In the present study, the taxonomic assignment of the sequences shows that the vast diversity of bacteria found in blood after dental extractions is composed mainly by fastidious species that are not able to grow in general culture conditions used for this aim. As a consequence, it is frequent to find published reports where most prevalent agents of transitory bacteraemia are those belonging to Streptococci and other bacterial groups [12], which could be more easily cultivable species but probably not representative of the total diversity that really enters the bloodstream.

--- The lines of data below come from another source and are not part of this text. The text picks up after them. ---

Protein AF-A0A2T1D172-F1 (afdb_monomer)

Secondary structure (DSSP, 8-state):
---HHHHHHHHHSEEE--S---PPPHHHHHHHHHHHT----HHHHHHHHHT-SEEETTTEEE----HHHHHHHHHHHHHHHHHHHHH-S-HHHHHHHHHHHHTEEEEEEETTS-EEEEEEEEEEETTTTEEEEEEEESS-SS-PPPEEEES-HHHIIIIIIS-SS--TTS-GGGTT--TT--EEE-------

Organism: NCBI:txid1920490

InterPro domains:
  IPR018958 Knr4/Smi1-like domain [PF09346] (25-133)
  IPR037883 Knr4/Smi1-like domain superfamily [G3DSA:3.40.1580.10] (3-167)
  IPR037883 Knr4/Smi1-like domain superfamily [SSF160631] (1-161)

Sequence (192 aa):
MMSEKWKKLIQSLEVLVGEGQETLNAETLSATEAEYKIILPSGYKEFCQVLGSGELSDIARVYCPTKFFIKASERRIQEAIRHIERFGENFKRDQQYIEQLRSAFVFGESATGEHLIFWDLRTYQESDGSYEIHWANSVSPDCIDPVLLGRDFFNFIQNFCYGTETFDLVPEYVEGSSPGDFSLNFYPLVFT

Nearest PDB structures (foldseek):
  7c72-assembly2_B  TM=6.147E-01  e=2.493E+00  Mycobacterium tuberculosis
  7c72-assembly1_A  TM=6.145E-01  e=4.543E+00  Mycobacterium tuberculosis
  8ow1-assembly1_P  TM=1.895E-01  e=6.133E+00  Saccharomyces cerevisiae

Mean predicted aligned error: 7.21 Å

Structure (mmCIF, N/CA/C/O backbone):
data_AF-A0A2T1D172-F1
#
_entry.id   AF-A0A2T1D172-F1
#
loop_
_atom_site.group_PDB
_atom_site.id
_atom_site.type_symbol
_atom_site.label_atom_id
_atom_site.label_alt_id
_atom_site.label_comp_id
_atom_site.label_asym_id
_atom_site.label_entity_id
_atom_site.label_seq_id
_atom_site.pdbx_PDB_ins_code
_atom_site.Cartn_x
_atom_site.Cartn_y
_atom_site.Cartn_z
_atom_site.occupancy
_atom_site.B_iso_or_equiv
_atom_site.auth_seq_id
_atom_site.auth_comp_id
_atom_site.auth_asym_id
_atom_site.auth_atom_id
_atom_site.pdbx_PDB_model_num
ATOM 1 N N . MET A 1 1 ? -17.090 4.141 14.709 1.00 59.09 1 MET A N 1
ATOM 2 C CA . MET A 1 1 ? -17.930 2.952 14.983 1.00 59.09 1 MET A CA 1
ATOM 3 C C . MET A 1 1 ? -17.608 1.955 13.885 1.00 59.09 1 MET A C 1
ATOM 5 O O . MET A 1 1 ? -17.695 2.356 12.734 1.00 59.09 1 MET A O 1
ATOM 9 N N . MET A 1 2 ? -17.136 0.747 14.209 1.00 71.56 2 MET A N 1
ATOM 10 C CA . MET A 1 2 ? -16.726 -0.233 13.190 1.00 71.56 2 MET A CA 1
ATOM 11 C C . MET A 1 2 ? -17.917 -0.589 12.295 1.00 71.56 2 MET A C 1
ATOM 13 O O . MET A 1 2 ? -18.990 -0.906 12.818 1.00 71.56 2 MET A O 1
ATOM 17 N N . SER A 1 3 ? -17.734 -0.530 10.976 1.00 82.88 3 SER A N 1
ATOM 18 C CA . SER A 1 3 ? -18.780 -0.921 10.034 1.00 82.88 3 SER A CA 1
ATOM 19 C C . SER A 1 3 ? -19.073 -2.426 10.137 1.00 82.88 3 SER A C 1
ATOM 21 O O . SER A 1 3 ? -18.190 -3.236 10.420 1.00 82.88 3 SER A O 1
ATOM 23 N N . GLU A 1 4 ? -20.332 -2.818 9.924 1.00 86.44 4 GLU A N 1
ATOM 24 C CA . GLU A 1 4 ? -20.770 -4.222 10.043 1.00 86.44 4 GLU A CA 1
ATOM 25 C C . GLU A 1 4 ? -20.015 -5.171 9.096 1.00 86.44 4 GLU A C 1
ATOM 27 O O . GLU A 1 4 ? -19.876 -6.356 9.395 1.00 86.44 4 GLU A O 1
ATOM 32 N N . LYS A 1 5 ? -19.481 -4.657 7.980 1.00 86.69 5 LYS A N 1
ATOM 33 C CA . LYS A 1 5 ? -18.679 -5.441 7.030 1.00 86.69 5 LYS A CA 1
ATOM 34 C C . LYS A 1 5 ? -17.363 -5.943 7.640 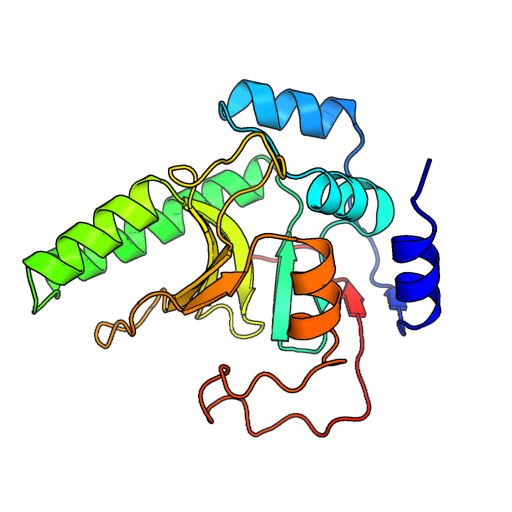1.00 86.69 5 LYS A C 1
ATOM 36 O O . LYS A 1 5 ? -17.068 -7.128 7.526 1.00 86.69 5 LYS A O 1
ATOM 41 N N . TRP A 1 6 ? -16.633 -5.093 8.370 1.00 85.00 6 TRP A N 1
ATOM 42 C CA . TRP A 1 6 ? -15.396 -5.500 9.045 1.00 85.00 6 TRP A CA 1
ATOM 43 C C . TRP A 1 6 ? -15.671 -6.492 10.164 1.00 85.00 6 TRP A C 1
ATOM 45 O O . TRP A 1 6 ? -14.949 -7.472 10.287 1.00 85.00 6 TRP A O 1
ATOM 55 N N . LYS A 1 7 ? -16.751 -6.300 10.934 1.00 85.31 7 LYS A N 1
ATOM 56 C CA . LYS A 1 7 ? -17.134 -7.252 11.988 1.00 85.31 7 LYS A CA 1
ATOM 57 C C . LYS A 1 7 ? -17.341 -8.659 11.435 1.00 85.31 7 LYS A C 1
ATOM 59 O O . LYS A 1 7 ? -16.829 -9.610 12.012 1.00 85.31 7 LYS A O 1
ATOM 64 N N . LYS A 1 8 ? -18.074 -8.781 10.323 1.00 87.06 8 LYS A N 1
ATOM 65 C CA . LYS A 1 8 ? -18.336 -10.075 9.678 1.00 87.06 8 LYS A CA 1
ATOM 66 C C . LYS A 1 8 ? -17.058 -10.735 9.174 1.00 87.06 8 LYS A C 1
ATOM 68 O O . LYS A 1 8 ? -16.877 -11.919 9.420 1.00 87.06 8 LYS A O 1
ATOM 73 N N . LEU A 1 9 ? -16.187 -9.970 8.515 1.00 84.19 9 LEU A N 1
ATOM 74 C CA . LEU A 1 9 ? -14.906 -10.482 8.030 1.00 84.19 9 LEU A CA 1
ATOM 75 C C . LEU A 1 9 ? -14.028 -10.956 9.195 1.00 84.19 9 LEU A C 1
ATOM 77 O O . LEU A 1 9 ? -13.514 -12.061 9.176 1.00 84.19 9 LEU A O 1
ATOM 81 N N . ILE A 1 10 ? -13.910 -10.164 10.260 1.00 84.00 10 ILE A N 1
ATOM 82 C CA . ILE A 1 10 ? -13.106 -10.528 11.437 1.00 84.00 10 ILE A CA 1
ATOM 83 C C . ILE A 1 10 ? -13.640 -11.791 12.117 1.00 84.00 10 ILE A C 1
ATOM 85 O O . ILE A 1 10 ? -12.861 -12.622 12.563 1.00 84.00 10 ILE A O 1
ATOM 89 N N . GLN A 1 11 ? -14.962 -11.967 12.170 1.00 85.06 11 GLN A N 1
ATOM 90 C CA . GLN A 1 11 ? -15.576 -13.181 12.714 1.00 85.06 11 GLN A CA 1
ATOM 91 C C . GLN A 1 11 ? -15.288 -14.439 11.887 1.00 85.06 11 GLN A C 1
ATOM 93 O O . GLN A 1 11 ? -15.384 -15.535 12.435 1.00 85.06 11 GLN A O 1
ATOM 98 N N . SER A 1 12 ? -14.973 -14.304 10.596 1.00 82.69 12 SER A N 1
ATOM 99 C CA . SER A 1 12 ? -14.612 -15.434 9.734 1.00 82.69 12 SER A CA 1
ATOM 100 C C . SER A 1 12 ? -13.109 -15.708 9.687 1.00 82.69 12 SER A C 1
ATOM 102 O O . SER A 1 12 ? -12.695 -16.671 9.046 1.00 82.69 12 SER A O 1
ATOM 104 N N . LEU A 1 13 ? -12.293 -14.867 10.323 1.00 79.00 13 LEU A N 1
ATOM 105 C CA . LEU A 1 13 ? -10.842 -14.989 10.316 1.00 79.00 13 LEU A CA 1
ATOM 106 C C . LEU A 1 13 ? -10.357 -15.788 11.526 1.00 79.00 13 LEU A C 1
ATOM 108 O O . LEU A 1 13 ? -10.728 -15.500 12.667 1.00 79.00 13 LEU A O 1
ATOM 112 N N . GLU A 1 14 ? -9.466 -16.748 11.286 1.00 78.50 14 GLU A N 1
ATOM 113 C CA . GLU A 1 14 ? -8.658 -17.319 12.356 1.00 78.50 14 GLU A CA 1
ATOM 114 C C . GLU A 1 14 ? -7.539 -16.332 12.699 1.00 78.50 14 GLU A C 1
ATOM 116 O O . GLU A 1 14 ? -6.621 -16.093 11.913 1.00 78.50 14 GLU A O 1
ATOM 121 N N . VAL A 1 15 ? -7.657 -15.707 13.869 1.00 72.50 15 VAL A N 1
ATOM 122 C CA . VAL A 1 15 ? -6.688 -14.726 14.354 1.00 72.50 15 VAL A CA 1
ATOM 123 C C . VAL A 1 15 ? -5.621 -15.436 15.180 1.00 72.50 15 VAL A C 1
ATOM 125 O O . VAL A 1 15 ? -5.860 -15.812 16.331 1.00 72.50 15 VAL A O 1
ATOM 128 N N . LEU A 1 16 ? -4.423 -15.571 14.613 1.00 73.88 16 LEU A N 1
ATOM 129 C CA . LEU A 1 16 ? -3.244 -16.044 15.328 1.00 73.88 16 LEU A CA 1
ATOM 130 C C . LEU A 1 16 ? -2.594 -14.830 16.008 1.00 73.88 16 LEU A C 1
ATOM 132 O O . LEU A 1 16 ? -1.813 -14.084 15.416 1.00 73.88 16 LEU A O 1
ATOM 136 N N . VAL A 1 17 ? -3.005 -14.567 17.254 1.00 60.78 17 VAL A N 1
ATOM 137 C CA . VAL A 1 17 ? -2.532 -13.409 18.032 1.00 60.78 17 VAL A CA 1
ATOM 138 C C . VAL A 1 17 ? -1.051 -13.584 18.382 1.00 60.78 17 VAL A C 1
ATOM 140 O O . VAL A 1 17 ? -0.707 -14.393 19.244 1.00 60.78 17 VAL A O 1
ATOM 143 N N . GLY A 1 18 ? -0.181 -12.788 17.760 1.00 60.66 18 GLY A N 1
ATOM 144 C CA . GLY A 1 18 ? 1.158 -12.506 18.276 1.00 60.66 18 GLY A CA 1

In fact, in the present study, the streptococci were found in a very low frequency with a mean of 0.7% of reads assigned to the Streptococcaceae family. Thus, the data suggest that the possibility to enter the bloodstream after a dental extraction is not restricted to the subgingival flora, but also to the whole microbiota found in different regions of the oral cavity.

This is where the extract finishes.